» EXERCISE DIRECTIONS:
Beginning with the line that contains "ATOM 206 C CA", transcribe every line down to the end of the entries, exactly, and no other lines.

-- DATA FOR THE TASK follows --

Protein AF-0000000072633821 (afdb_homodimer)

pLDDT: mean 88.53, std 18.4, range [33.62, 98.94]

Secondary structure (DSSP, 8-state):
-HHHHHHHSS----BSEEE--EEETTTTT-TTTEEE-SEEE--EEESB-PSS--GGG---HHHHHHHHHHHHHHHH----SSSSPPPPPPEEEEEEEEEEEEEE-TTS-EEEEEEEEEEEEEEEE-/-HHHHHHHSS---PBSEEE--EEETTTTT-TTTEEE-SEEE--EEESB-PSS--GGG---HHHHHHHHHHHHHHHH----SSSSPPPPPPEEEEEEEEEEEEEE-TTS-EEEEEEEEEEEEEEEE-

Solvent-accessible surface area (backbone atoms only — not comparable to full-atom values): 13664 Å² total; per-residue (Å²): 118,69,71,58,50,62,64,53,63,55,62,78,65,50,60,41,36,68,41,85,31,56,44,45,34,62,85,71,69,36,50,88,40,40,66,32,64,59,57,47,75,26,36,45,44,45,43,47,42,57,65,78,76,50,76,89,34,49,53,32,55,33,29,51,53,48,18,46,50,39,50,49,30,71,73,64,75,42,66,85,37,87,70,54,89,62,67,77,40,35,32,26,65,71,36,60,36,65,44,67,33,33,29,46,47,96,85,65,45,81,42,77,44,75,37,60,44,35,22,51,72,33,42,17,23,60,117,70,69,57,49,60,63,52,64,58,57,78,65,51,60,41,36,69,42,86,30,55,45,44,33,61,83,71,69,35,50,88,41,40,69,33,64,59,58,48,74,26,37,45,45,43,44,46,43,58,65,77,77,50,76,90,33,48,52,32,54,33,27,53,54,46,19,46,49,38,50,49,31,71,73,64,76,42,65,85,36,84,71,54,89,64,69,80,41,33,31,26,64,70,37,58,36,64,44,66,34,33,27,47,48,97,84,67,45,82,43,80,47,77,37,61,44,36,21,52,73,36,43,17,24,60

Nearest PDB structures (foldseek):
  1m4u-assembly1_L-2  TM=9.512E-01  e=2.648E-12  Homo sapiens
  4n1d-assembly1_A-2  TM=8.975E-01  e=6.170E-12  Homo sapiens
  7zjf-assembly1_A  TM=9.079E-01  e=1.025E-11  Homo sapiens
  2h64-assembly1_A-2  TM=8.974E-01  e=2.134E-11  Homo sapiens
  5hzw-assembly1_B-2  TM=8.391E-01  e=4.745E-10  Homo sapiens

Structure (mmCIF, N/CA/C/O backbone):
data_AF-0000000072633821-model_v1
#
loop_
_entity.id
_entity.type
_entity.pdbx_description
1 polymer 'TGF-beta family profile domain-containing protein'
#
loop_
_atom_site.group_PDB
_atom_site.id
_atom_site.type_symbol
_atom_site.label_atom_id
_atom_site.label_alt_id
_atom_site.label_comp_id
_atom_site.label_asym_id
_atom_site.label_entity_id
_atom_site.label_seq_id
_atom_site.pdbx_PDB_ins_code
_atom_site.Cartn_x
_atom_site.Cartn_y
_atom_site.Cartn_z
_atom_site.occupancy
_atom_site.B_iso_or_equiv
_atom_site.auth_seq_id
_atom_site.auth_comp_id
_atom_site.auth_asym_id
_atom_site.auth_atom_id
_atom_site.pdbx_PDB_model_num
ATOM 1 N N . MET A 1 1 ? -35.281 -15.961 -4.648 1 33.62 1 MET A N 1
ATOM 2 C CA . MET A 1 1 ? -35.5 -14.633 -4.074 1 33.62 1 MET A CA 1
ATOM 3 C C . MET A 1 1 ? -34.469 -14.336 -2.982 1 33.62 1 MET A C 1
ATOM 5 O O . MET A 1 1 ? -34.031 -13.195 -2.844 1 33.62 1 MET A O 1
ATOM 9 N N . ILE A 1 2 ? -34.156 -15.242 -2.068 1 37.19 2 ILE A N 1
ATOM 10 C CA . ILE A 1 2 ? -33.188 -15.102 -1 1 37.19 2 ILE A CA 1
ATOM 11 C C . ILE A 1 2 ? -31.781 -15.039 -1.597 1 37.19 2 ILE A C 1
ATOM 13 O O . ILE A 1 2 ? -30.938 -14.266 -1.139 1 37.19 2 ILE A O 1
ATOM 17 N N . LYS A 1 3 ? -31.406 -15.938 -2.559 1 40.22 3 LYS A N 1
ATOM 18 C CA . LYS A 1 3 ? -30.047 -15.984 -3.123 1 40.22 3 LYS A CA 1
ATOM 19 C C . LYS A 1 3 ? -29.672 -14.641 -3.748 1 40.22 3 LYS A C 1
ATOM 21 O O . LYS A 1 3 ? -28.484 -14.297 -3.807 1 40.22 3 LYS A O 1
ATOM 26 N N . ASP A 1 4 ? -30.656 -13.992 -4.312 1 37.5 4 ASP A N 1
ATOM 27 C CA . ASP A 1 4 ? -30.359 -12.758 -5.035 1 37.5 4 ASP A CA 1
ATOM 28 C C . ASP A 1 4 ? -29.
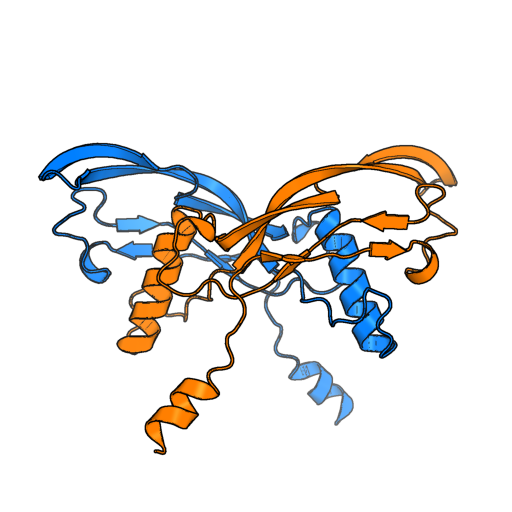969 -11.641 -4.074 1 37.5 4 ASP A C 1
ATOM 30 O O . ASP A 1 4 ? -29.125 -10.789 -4.402 1 37.5 4 ASP A O 1
ATOM 34 N N . LYS A 1 5 ? -30.641 -11.672 -2.879 1 36.97 5 LYS A N 1
ATOM 35 C CA . LYS A 1 5 ? -30.344 -10.57 -1.968 1 36.97 5 LYS A CA 1
ATOM 36 C C . LYS A 1 5 ? -28.969 -10.719 -1.354 1 36.97 5 LYS A C 1
ATOM 38 O O . LYS A 1 5 ? -28.422 -9.773 -0.775 1 36.97 5 LYS A O 1
ATOM 43 N N . VAL A 1 6 ? -28.594 -12 -1.017 1 35.09 6 VAL A N 1
ATOM 44 C CA . VAL A 1 6 ? -27.234 -12.141 -0.479 1 35.09 6 VAL A CA 1
ATOM 45 C C . VAL A 1 6 ? -26.219 -11.594 -1.482 1 35.09 6 VAL A C 1
ATOM 47 O O . VAL A 1 6 ? -25.141 -11.141 -1.099 1 35.09 6 VAL A O 1
ATOM 50 N N . THR A 1 7 ? -26.422 -11.922 -2.758 1 38.94 7 THR A N 1
ATOM 51 C CA . THR A 1 7 ? -25.5 -11.383 -3.75 1 38.94 7 THR A CA 1
ATOM 52 C C . THR A 1 7 ? -25.578 -9.859 -3.789 1 38.94 7 THR A C 1
ATOM 54 O O . THR A 1 7 ? -24.641 -9.195 -4.258 1 38.94 7 THR A O 1
ATOM 57 N N . GLU A 1 8 ? -26.688 -9.32 -3.52 1 38.06 8 GLU A N 1
ATOM 58 C CA . GLU A 1 8 ? -26.891 -7.887 -3.682 1 38.06 8 GLU A CA 1
ATOM 59 C C . GLU A 1 8 ? -26.156 -7.105 -2.596 1 38.06 8 GLU A C 1
ATOM 61 O O . GLU A 1 8 ? -25.594 -6.039 -2.861 1 38.06 8 GLU A O 1
ATOM 66 N N . VAL A 1 9 ? -26.469 -7.523 -1.323 1 36 9 VAL A N 1
ATOM 67 C CA . VAL A 1 9 ? -25.875 -6.746 -0.238 1 36 9 VAL A CA 1
ATOM 68 C C . VAL A 1 9 ? -24.359 -6.828 -0.317 1 36 9 VAL A C 1
ATOM 70 O O . VAL A 1 9 ? -23.656 -6.336 0.571 1 36 9 VAL A O 1
ATOM 73 N N . ILE A 1 10 ? -23.766 -7.926 -0.912 1 38.69 10 ILE A N 1
ATOM 74 C CA . ILE A 1 10 ? -22.328 -7.68 -0.949 1 38.69 10 ILE A CA 1
ATOM 75 C C . ILE A 1 10 ? -22.062 -6.27 -1.474 1 38.69 10 ILE A C 1
ATOM 77 O O . ILE A 1 10 ? -22.281 -5.992 -2.656 1 38.69 10 ILE A O 1
ATOM 81 N N . LYS A 1 11 ? -22.609 -5.281 -0.906 1 43.91 11 LYS A N 1
ATOM 82 C CA . LYS A 1 11 ? -22.328 -3.867 -1.126 1 43.91 11 LYS A CA 1
ATOM 83 C C . LYS A 1 11 ? -21.062 -3.686 -1.967 1 43.91 11 LYS A C 1
ATOM 85 O O . LYS A 1 11 ? -20.016 -4.258 -1.657 1 43.91 11 LYS A O 1
ATOM 90 N N . HIS A 1 12 ? -21.234 -3.51 -3.352 1 49.44 12 HIS A N 1
ATOM 91 C CA . HIS A 1 12 ? -20.297 -3.148 -4.402 1 49.44 12 HIS A CA 1
ATOM 92 C C . HIS A 1 12 ? -19.062 -2.469 -3.824 1 49.44 12 HIS A C 1
ATOM 94 O O . HIS A 1 12 ? -19.062 -1.257 -3.594 1 49.44 12 HIS A O 1
ATOM 100 N N . LEU A 1 13 ? -18.453 -3.113 -3.004 1 63.81 13 LEU A N 1
ATOM 101 C CA . LEU A 1 13 ? -17.203 -2.471 -2.631 1 63.81 13 LEU A CA 1
ATOM 102 C C . LEU A 1 13 ? -16.484 -1.918 -3.859 1 63.81 13 LEU A C 1
ATOM 104 O O . LEU A 1 13 ? -16.25 -2.646 -4.828 1 63.81 13 LEU A O 1
ATOM 108 N N . LYS A 1 14 ? -16.547 -0.596 -4.062 1 87.56 14 LYS A N 1
ATOM 109 C CA . LYS A 1 14 ? -15.852 0.063 -5.168 1 87.56 14 LYS A CA 1
ATOM 110 C C . LYS A 1 14 ? -14.414 -0.442 -5.297 1 87.56 14 LYS A C 1
ATOM 112 O O . LYS A 1 14 ? -13.75 -0.703 -4.293 1 87.56 14 LYS A O 1
ATOM 117 N N . LYS A 1 15 ? -14.086 -0.885 -6.578 1 95.94 15 LYS A N 1
ATOM 118 C CA . LYS A 1 15 ? -12.734 -1.314 -6.906 1 95.94 15 LYS A CA 1
ATOM 119 C C . LYS A 1 15 ? -11.711 -0.259 -6.5 1 95.94 15 LYS A C 1
ATOM 121 O O . LYS A 1 15 ? -12.031 0.929 -6.422 1 95.94 15 LYS A O 1
ATOM 126 N N . CYS A 1 16 ? -10.578 -0.711 -6.23 1 97.75 16 CYS A N 1
ATOM 127 C CA . CYS A 1 16 ? -9.469 0.17 -5.875 1 97.75 16 CYS A CA 1
ATOM 128 C C . CYS A 1 16 ? -9.359 1.328 -6.859 1 97.75 16 CYS A C 1
ATOM 130 O O . CYS A 1 16 ? -9.258 1.112 -8.07 1 97.75 16 CYS A O 1
ATOM 132 N N . SER A 1 17 ? -9.391 2.561 -6.27 1 97.31 17 SER A N 1
ATOM 133 C CA . SER A 1 17 ? -9.242 3.746 -7.105 1 97.31 17 SER A CA 1
ATOM 134 C C . SER A 1 17 ? -8.766 4.945 -6.289 1 97.31 17 SER A C 1
ATOM 136 O O . SER A 1 17 ? -8.766 4.898 -5.059 1 97.31 17 SER A O 1
ATOM 138 N N . ARG A 1 18 ? -8.328 5.918 -7.062 1 96.75 18 ARG A N 1
ATOM 139 C CA . ARG A 1 18 ? -7.934 7.176 -6.445 1 96.75 18 ARG A CA 1
ATOM 140 C C . ARG A 1 18 ? -9.148 8.055 -6.168 1 96.75 18 ARG A C 1
ATOM 142 O O . ARG A 1 18 ? -10.047 8.164 -7 1 96.75 18 ARG A O 1
ATOM 149 N N . HIS A 1 19 ? -9.117 8.68 -5.012 1 95.19 19 HIS A N 1
ATOM 150 C CA . HIS A 1 19 ? -10.164 9.609 -4.594 1 95.19 19 HIS A CA 1
ATOM 151 C C . HIS A 1 19 ? -9.586 10.961 -4.207 1 95.19 19 HIS A C 1
ATOM 153 O O . HIS A 1 19 ? -8.383 11.07 -3.945 1 95.19 19 HIS A O 1
ATOM 159 N N . ASN A 1 20 ? -10.445 11.906 -4.215 1 93 20 ASN A N 1
ATOM 160 C CA . ASN A 1 20 ? -10 13.25 -3.893 1 93 20 ASN A CA 1
ATOM 161 C C . ASN A 1 20 ? -9.875 13.461 -2.385 1 93 20 ASN A C 1
ATOM 163 O O . ASN A 1 20 ? -10.727 12.992 -1.621 1 93 20 ASN A O 1
ATOM 167 N N . LEU A 1 21 ? -8.773 14.078 -2.047 1 92.94 21 LEU A N 1
ATOM 168 C CA . LEU A 1 21 ? -8.539 14.523 -0.678 1 92.94 21 LEU A CA 1
ATOM 169 C C . LEU A 1 21 ? -7.824 15.875 -0.66 1 92.94 21 LEU A C 1
ATOM 171 O O . LEU A 1 21 ? -6.688 15.984 -1.126 1 92.94 21 LEU A O 1
ATOM 175 N N . THR A 1 22 ? -8.531 16.812 -0.172 1 93.62 22 THR A N 1
ATOM 176 C CA . THR A 1 22 ? -7.902 18.125 0.024 1 93.62 22 THR A CA 1
ATOM 177 C C . THR A 1 22 ? -7.395 18.266 1.455 1 93.62 22 THR A C 1
ATOM 179 O O . THR A 1 22 ? -8.141 18.047 2.41 1 93.62 22 THR A O 1
ATOM 182 N N . VAL A 1 23 ? -6.172 18.672 1.527 1 94.75 23 VAL A N 1
ATOM 183 C CA . VAL A 1 23 ? -5.559 18.906 2.834 1 94.75 23 VAL A CA 1
ATOM 184 C C . VAL A 1 23 ? -5.508 20.391 3.133 1 94.75 23 VAL A C 1
ATOM 186 O O . VAL A 1 23 ? -4.902 21.172 2.383 1 94.75 23 VAL A O 1
ATOM 189 N N . ASP A 1 24 ? -6.156 20.656 4.18 1 94.56 24 ASP A N 1
ATOM 190 C CA . ASP A 1 24 ? -6.102 22.031 4.672 1 94.56 24 ASP A CA 1
ATOM 191 C C . ASP A 1 24 ? -5.223 22.125 5.914 1 94.56 24 ASP A C 1
ATOM 193 O O . ASP A 1 24 ? -5.535 21.547 6.957 1 94.56 24 ASP A O 1
ATOM 197 N N . ILE A 1 25 ? -4.238 22.969 5.773 1 95.94 25 ILE A N 1
ATOM 198 C CA . ILE A 1 25 ? -3.209 23.047 6.801 1 95.94 25 ILE A CA 1
ATOM 199 C C . ILE A 1 25 ? -3.812 23.594 8.102 1 95.94 25 ILE A C 1
ATOM 201 O O . ILE A 1 25 ? -3.477 23.125 9.188 1 95.94 25 ILE A O 1
ATOM 205 N N . ARG A 1 26 ? -4.68 24.438 8.07 1 93.94 26 ARG A N 1
ATOM 206 C CA . ARG A 1 26 ? -5.328 25.016 9.25 1 93.94 26 ARG A CA 1
ATOM 207 C C . ARG A 1 26 ? -6.207 23.969 9.945 1 93.94 26 ARG A C 1
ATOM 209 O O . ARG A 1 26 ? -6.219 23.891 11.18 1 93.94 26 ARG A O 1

-- DATA FOR THE TASK concluded --

» SOLVED PROBLEM:
ATOM 206 C CA . ARG A 1 26 ? -5.328 25.016 9.25 1 93.94 26 ARG A CA 1
ATOM 207 C C . ARG A 1 26 ? -6.207 23.969 9.945 1 93.94 26 ARG A C 1
ATOM 209 O O . ARG A 1 26 ? -6.219 23.891 11.18 1 93.94 26 ARG A O 1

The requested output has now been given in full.